Learning and Unlearning of Fabricated Knowledge in Language Models (2410.21750v1)

Published 29 Oct 2024 in cs.CL and cs.AI

Abstract: What happens when a new piece of knowledge is introduced into the training data and how long does it last while a LLM (LM) continues to train? We investigate this question by injecting facts into LMs from a new probing dataset, "Outlandish", which is designed to permit the testing of a spectrum of different fact types. When studying how robust these memories are, there appears to be a sweet spot in the spectrum of fact novelty between consistency with world knowledge and total randomness, where the injected memory is the most enduring. Specifically we show that facts that conflict with common knowledge are remembered for tens of thousands of training steps, while prompts not conflicting with common knowledge (mundane), as well as scrambled prompts (randomly jumbled) are both forgotten much more rapidly. Further, knowledge-conflicting facts can "prime'' how the LLM hallucinates on logically unrelated prompts, showing their propensity for non-target generalization, while both mundane and randomly jumbled facts prime significantly less. Finally, we show that impacts of knowledge-conflicting facts in LMs, though they can be long lasting, can be largely erased by novel application of multi-step sparse updates, even while the training ability of the model is preserved. As such, this very simple procedure has direct implications for mitigating the effects of data poisoning in training.

References (37)

Summary

The paper demonstrates that knowledge conflicting with established facts can persist for tens of thousands of training steps.
The paper shows that injected fabricated facts trigger hallucinations and non-target generalization, affecting unrelated outputs.
The paper introduces multi-step sparse updates as an effective method to erase artificial knowledge without impairing core model performance.

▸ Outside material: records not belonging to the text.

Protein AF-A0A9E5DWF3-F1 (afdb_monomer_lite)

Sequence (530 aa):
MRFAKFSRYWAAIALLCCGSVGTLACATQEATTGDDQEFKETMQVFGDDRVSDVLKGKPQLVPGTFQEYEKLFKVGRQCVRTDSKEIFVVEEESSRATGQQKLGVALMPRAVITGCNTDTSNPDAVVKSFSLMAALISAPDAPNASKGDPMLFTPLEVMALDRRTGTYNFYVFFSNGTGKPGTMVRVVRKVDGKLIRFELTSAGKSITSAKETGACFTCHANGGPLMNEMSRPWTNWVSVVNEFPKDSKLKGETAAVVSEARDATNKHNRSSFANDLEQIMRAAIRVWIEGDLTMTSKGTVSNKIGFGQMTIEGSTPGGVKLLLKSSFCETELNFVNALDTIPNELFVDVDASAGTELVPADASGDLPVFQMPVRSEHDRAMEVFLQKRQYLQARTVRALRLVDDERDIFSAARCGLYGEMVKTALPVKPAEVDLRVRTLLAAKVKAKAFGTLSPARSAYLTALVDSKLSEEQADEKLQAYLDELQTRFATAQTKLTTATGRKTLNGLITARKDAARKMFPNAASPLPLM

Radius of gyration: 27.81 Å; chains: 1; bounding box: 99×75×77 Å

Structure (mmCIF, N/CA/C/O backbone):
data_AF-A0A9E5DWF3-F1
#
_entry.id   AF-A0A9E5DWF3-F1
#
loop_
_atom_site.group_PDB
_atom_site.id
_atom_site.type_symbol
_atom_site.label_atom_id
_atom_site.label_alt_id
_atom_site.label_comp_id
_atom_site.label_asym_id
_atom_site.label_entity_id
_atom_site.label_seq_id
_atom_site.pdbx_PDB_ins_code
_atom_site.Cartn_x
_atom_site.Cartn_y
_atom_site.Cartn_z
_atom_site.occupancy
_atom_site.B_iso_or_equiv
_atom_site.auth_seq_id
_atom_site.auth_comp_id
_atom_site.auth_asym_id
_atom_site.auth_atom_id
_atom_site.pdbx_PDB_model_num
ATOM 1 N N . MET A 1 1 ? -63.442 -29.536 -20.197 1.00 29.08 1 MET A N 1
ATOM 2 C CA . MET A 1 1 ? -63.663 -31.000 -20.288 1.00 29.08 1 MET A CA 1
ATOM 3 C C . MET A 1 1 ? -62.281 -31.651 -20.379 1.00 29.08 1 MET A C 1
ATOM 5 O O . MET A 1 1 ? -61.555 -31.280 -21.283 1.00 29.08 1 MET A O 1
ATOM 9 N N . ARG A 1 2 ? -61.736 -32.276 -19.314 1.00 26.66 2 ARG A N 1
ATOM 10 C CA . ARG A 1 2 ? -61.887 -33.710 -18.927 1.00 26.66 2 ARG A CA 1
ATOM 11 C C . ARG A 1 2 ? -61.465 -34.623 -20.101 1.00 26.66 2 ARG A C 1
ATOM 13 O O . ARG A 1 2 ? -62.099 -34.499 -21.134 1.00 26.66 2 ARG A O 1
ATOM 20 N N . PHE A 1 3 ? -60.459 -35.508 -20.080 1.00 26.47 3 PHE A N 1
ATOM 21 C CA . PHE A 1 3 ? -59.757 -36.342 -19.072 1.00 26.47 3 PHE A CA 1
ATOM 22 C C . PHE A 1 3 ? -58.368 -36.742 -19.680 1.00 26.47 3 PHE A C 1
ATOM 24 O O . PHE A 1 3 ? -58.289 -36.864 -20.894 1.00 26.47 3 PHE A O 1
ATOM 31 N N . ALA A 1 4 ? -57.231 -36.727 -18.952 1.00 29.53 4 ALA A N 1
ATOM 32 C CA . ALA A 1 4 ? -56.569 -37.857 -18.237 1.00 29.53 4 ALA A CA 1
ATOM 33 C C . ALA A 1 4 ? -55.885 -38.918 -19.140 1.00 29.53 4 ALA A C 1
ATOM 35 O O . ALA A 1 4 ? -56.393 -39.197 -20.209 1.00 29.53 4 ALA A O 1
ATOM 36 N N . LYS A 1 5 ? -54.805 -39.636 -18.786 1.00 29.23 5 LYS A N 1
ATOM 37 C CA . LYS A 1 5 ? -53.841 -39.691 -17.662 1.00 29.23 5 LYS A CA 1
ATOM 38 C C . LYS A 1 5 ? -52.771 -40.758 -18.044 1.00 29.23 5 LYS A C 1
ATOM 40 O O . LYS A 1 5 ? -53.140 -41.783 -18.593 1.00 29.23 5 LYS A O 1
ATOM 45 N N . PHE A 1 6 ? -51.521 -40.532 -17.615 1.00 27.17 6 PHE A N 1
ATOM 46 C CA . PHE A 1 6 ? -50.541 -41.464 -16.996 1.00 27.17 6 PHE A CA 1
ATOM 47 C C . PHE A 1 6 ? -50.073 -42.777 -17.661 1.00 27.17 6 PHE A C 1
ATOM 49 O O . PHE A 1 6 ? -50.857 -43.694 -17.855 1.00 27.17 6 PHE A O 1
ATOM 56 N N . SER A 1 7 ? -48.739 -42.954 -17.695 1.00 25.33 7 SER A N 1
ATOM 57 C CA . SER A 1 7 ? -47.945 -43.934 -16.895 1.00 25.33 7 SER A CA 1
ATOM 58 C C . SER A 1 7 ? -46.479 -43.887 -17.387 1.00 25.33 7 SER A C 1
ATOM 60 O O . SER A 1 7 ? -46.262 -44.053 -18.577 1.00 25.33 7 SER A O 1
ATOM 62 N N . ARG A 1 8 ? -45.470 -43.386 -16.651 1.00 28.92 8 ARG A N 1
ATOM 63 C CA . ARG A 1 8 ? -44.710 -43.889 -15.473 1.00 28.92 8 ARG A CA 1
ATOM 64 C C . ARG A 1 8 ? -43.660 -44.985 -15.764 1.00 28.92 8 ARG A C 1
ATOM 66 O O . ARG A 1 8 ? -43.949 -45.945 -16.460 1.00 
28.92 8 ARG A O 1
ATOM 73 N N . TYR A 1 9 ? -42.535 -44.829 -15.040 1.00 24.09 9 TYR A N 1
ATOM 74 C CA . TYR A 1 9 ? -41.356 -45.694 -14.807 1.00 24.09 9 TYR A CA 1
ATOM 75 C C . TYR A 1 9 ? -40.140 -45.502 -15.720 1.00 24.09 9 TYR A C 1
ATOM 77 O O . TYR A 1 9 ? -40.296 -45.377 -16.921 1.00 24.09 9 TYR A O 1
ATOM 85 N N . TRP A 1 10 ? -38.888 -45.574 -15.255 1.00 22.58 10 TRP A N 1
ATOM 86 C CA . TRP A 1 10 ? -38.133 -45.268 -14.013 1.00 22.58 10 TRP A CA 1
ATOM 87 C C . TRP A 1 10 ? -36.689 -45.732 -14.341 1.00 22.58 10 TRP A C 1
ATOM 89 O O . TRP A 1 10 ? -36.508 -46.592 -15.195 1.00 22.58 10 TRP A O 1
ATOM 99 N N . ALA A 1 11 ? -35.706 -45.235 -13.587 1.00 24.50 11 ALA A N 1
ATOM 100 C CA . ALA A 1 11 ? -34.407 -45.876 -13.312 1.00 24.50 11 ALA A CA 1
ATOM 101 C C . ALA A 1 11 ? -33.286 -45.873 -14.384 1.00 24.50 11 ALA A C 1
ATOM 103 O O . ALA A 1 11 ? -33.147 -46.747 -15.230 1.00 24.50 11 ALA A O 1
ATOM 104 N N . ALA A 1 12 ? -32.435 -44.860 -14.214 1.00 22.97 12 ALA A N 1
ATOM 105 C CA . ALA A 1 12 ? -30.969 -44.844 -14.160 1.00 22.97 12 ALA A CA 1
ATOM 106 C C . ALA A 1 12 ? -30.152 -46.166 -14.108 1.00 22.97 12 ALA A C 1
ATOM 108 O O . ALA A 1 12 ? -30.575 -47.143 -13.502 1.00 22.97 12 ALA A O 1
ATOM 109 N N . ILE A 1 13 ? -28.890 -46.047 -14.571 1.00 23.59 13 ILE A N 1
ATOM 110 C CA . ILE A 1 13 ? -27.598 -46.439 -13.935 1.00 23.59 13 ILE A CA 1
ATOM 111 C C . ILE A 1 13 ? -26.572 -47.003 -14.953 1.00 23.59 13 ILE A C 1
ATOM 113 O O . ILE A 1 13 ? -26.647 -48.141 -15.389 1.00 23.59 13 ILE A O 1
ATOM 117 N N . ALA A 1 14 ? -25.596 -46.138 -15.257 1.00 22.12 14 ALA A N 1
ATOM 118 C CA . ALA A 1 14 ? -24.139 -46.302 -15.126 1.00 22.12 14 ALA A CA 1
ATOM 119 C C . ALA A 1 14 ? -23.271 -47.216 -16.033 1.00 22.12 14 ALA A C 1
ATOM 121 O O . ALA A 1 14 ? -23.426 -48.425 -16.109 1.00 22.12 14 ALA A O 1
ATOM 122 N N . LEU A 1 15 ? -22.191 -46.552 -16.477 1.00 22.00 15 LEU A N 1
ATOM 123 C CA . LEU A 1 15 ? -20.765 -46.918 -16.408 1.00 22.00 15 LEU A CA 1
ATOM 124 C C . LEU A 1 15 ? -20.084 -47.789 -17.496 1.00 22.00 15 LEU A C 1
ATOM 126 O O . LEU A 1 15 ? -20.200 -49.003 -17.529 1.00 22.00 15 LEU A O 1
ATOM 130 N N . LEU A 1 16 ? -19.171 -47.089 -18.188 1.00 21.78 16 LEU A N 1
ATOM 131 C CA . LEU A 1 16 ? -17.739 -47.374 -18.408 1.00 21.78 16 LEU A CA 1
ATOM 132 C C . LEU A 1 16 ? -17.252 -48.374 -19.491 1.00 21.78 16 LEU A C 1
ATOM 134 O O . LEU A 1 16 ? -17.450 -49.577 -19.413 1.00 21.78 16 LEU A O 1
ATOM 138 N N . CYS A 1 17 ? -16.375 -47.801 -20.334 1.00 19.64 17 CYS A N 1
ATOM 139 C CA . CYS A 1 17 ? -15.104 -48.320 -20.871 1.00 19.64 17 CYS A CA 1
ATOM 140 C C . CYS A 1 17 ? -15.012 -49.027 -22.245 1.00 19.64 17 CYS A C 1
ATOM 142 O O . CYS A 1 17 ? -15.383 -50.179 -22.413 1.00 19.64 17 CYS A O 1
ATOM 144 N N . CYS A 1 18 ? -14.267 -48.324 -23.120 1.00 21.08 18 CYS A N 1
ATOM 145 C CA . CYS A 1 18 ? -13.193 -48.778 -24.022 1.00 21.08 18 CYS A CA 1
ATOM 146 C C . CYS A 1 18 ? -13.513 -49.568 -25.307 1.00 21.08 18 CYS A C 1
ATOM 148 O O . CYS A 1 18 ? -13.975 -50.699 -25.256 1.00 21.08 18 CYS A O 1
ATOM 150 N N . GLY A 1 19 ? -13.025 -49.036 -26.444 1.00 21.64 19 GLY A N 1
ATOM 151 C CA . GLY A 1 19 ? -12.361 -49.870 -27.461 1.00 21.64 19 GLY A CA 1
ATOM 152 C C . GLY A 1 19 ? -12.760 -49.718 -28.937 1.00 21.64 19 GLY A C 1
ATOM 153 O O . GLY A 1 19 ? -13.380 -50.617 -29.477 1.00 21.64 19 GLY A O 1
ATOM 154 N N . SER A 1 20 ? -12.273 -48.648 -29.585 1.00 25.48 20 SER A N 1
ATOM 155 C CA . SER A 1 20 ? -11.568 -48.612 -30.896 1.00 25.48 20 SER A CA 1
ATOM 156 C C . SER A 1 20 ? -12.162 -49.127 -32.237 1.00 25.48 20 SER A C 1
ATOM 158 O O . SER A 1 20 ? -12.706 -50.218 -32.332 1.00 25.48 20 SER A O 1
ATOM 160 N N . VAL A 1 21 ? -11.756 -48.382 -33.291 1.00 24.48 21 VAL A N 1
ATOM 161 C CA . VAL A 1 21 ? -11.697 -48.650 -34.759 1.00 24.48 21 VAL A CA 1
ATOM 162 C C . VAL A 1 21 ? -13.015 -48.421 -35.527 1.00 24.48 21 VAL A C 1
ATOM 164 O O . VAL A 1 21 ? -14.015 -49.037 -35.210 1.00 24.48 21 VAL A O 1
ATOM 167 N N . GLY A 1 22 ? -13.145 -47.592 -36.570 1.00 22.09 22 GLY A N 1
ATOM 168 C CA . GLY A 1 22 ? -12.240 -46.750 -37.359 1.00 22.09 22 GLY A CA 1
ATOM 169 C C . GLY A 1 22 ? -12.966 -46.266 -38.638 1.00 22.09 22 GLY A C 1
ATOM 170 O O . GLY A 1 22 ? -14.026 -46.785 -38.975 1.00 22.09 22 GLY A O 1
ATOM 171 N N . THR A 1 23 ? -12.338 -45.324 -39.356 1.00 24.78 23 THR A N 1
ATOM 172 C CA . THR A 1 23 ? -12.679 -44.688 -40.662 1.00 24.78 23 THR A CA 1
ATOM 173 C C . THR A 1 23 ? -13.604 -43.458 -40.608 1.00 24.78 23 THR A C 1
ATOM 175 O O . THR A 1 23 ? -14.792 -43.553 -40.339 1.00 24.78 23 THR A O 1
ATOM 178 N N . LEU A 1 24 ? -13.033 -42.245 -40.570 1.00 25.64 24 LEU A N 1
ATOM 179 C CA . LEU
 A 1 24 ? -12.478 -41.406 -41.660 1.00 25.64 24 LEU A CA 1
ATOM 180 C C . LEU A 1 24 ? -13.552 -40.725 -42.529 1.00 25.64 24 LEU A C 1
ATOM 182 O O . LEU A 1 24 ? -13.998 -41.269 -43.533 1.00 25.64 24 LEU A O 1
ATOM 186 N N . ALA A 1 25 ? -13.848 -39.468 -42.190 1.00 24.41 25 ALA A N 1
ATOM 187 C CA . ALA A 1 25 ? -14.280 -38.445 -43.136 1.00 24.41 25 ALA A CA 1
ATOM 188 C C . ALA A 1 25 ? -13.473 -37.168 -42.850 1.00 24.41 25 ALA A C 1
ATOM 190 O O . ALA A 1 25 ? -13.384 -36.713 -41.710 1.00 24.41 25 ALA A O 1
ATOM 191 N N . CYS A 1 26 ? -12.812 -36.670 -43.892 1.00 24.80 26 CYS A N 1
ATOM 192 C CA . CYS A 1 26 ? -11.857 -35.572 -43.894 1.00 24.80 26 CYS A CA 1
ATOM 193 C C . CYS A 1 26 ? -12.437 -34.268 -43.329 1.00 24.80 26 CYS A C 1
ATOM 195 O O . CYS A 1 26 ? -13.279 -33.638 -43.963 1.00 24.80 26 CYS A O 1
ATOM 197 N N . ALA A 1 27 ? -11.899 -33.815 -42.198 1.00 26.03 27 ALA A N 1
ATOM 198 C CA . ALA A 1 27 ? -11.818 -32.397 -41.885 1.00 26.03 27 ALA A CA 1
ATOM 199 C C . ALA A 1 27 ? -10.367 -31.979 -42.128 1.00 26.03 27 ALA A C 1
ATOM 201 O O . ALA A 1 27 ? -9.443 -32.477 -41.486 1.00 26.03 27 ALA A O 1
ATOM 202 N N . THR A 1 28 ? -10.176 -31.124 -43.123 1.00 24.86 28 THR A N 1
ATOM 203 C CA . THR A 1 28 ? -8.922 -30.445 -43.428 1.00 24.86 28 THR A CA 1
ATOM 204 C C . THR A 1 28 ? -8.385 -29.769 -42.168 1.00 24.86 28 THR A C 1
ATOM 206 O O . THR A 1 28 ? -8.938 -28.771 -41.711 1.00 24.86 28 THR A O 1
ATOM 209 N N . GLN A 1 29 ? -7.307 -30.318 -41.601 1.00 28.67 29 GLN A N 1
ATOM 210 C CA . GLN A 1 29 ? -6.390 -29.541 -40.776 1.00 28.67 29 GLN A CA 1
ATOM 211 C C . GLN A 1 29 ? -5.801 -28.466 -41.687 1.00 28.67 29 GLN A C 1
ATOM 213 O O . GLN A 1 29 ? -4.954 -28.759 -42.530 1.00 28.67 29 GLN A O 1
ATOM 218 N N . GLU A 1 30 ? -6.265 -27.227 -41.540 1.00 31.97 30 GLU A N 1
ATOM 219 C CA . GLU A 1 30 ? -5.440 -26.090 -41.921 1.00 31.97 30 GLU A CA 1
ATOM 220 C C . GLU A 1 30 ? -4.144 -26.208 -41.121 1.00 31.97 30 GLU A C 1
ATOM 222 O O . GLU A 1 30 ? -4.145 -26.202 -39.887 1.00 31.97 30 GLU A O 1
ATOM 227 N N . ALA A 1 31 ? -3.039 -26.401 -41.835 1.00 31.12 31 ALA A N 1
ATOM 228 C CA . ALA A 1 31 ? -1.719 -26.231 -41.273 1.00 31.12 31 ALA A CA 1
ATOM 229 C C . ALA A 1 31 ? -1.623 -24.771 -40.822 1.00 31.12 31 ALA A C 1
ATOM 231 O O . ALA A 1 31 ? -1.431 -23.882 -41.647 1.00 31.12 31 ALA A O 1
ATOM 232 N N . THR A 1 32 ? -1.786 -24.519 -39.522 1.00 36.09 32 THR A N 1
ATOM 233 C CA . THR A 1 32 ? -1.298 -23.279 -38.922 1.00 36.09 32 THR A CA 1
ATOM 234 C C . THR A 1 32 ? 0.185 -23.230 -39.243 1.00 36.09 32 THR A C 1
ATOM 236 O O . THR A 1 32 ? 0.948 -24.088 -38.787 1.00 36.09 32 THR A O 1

Learning and Unlearning of Fabricated Knowledge in LLMs

Overview

The paper "Learning and Unlearning of Fabricated Knowledge in LLMs" presents a focused exploration into the dynamics of memory and knowledge retention in LLMs when confronted with injected artificial facts. Developed by researchers at Google DeepMind, the work introduces a novel probing dataset, termed "Outlandish," which consists of fabricated facts that challenge common knowledge. The objective is to understand how the integration of such facts influences both short- and long-term memory within LLMs, and whether these memories lead to broader impacts such as hallucinations during inference.

Key Findings

Fact Longevity in LLMs: The paper reveals that the endurance of fabricated knowledge in LLMs is significantly varied based on the novelty of the facts. Facts conflicting with established world knowledge endure tens of thousands of training steps, whereas both consistent (mundane) and randomly jumbled facts tend to fade rapidly. This discovery underscores a unique durability associated with knowledge-conflicting facts.
Priming and Hallucination: The research demonstrates that knowledge-conflicting facts can induce hallucinations, where the model generates content influenced by these injected attributes even on unrelated topics. This priming effect, wherein specific tokens or concepts are reused in logically unrelated contexts, is amplified by inconsistent facts, suggesting non-target generalization capacities of LLMs under such conditions.
Mitigating Data Poisoning: The paper offers a compelling method for the erasure of fabricated knowledge—multi-step sparse updates. This approach is shown to effectively erase the lingering memories formed by injected facts without hindering the model's performance on primary tasks. By sparsifying parameter updates, the effects of such knowledge are significantly diminished, presenting a practical technique for addressing data poisoning.

Implications

The implications of these findings are multifaceted, affecting both theoretical understanding and practical implementation of LLMs. The paper highlights the nuanced memory characteristics of LLMs, particularly in how they learn, retain, and potentially misuse injected knowledge. From a safety perspective, understanding this dynamic is crucial, especially in contexts where LLMs might be exposed to adversarial data or misinformation. The proposed sparse update methodology offers a practical solution to mitigate potential risks associated with data poisoning, contributing to the robustness and reliability of AI systems.

Future Directions

This exploration opens avenues for further inquiry into the mechanisms of memory in neural networks, both in terms of their architecture and training paradigms. Future research may explore the relationship between memory retention and model architecture, exploring how different configurations may influence the propensity for non-target generalizations and hallucinations. Moreover, expanding the scope of the Outlandish dataset could yield richer insights into the complexity of LLM memory, potentially informing the design of more interpretability-focused model diagnostics or remediation strategies.

In conclusion, the paper sheds light on the intricate dynamics of learning and forgetting in LLMs, paving the way for more secure and trustworthy AI deployments. The insights and methods outlined not only enhance our understanding but also furnish tangible benefits in aligning LLM behaviors with desired safety and performance standards.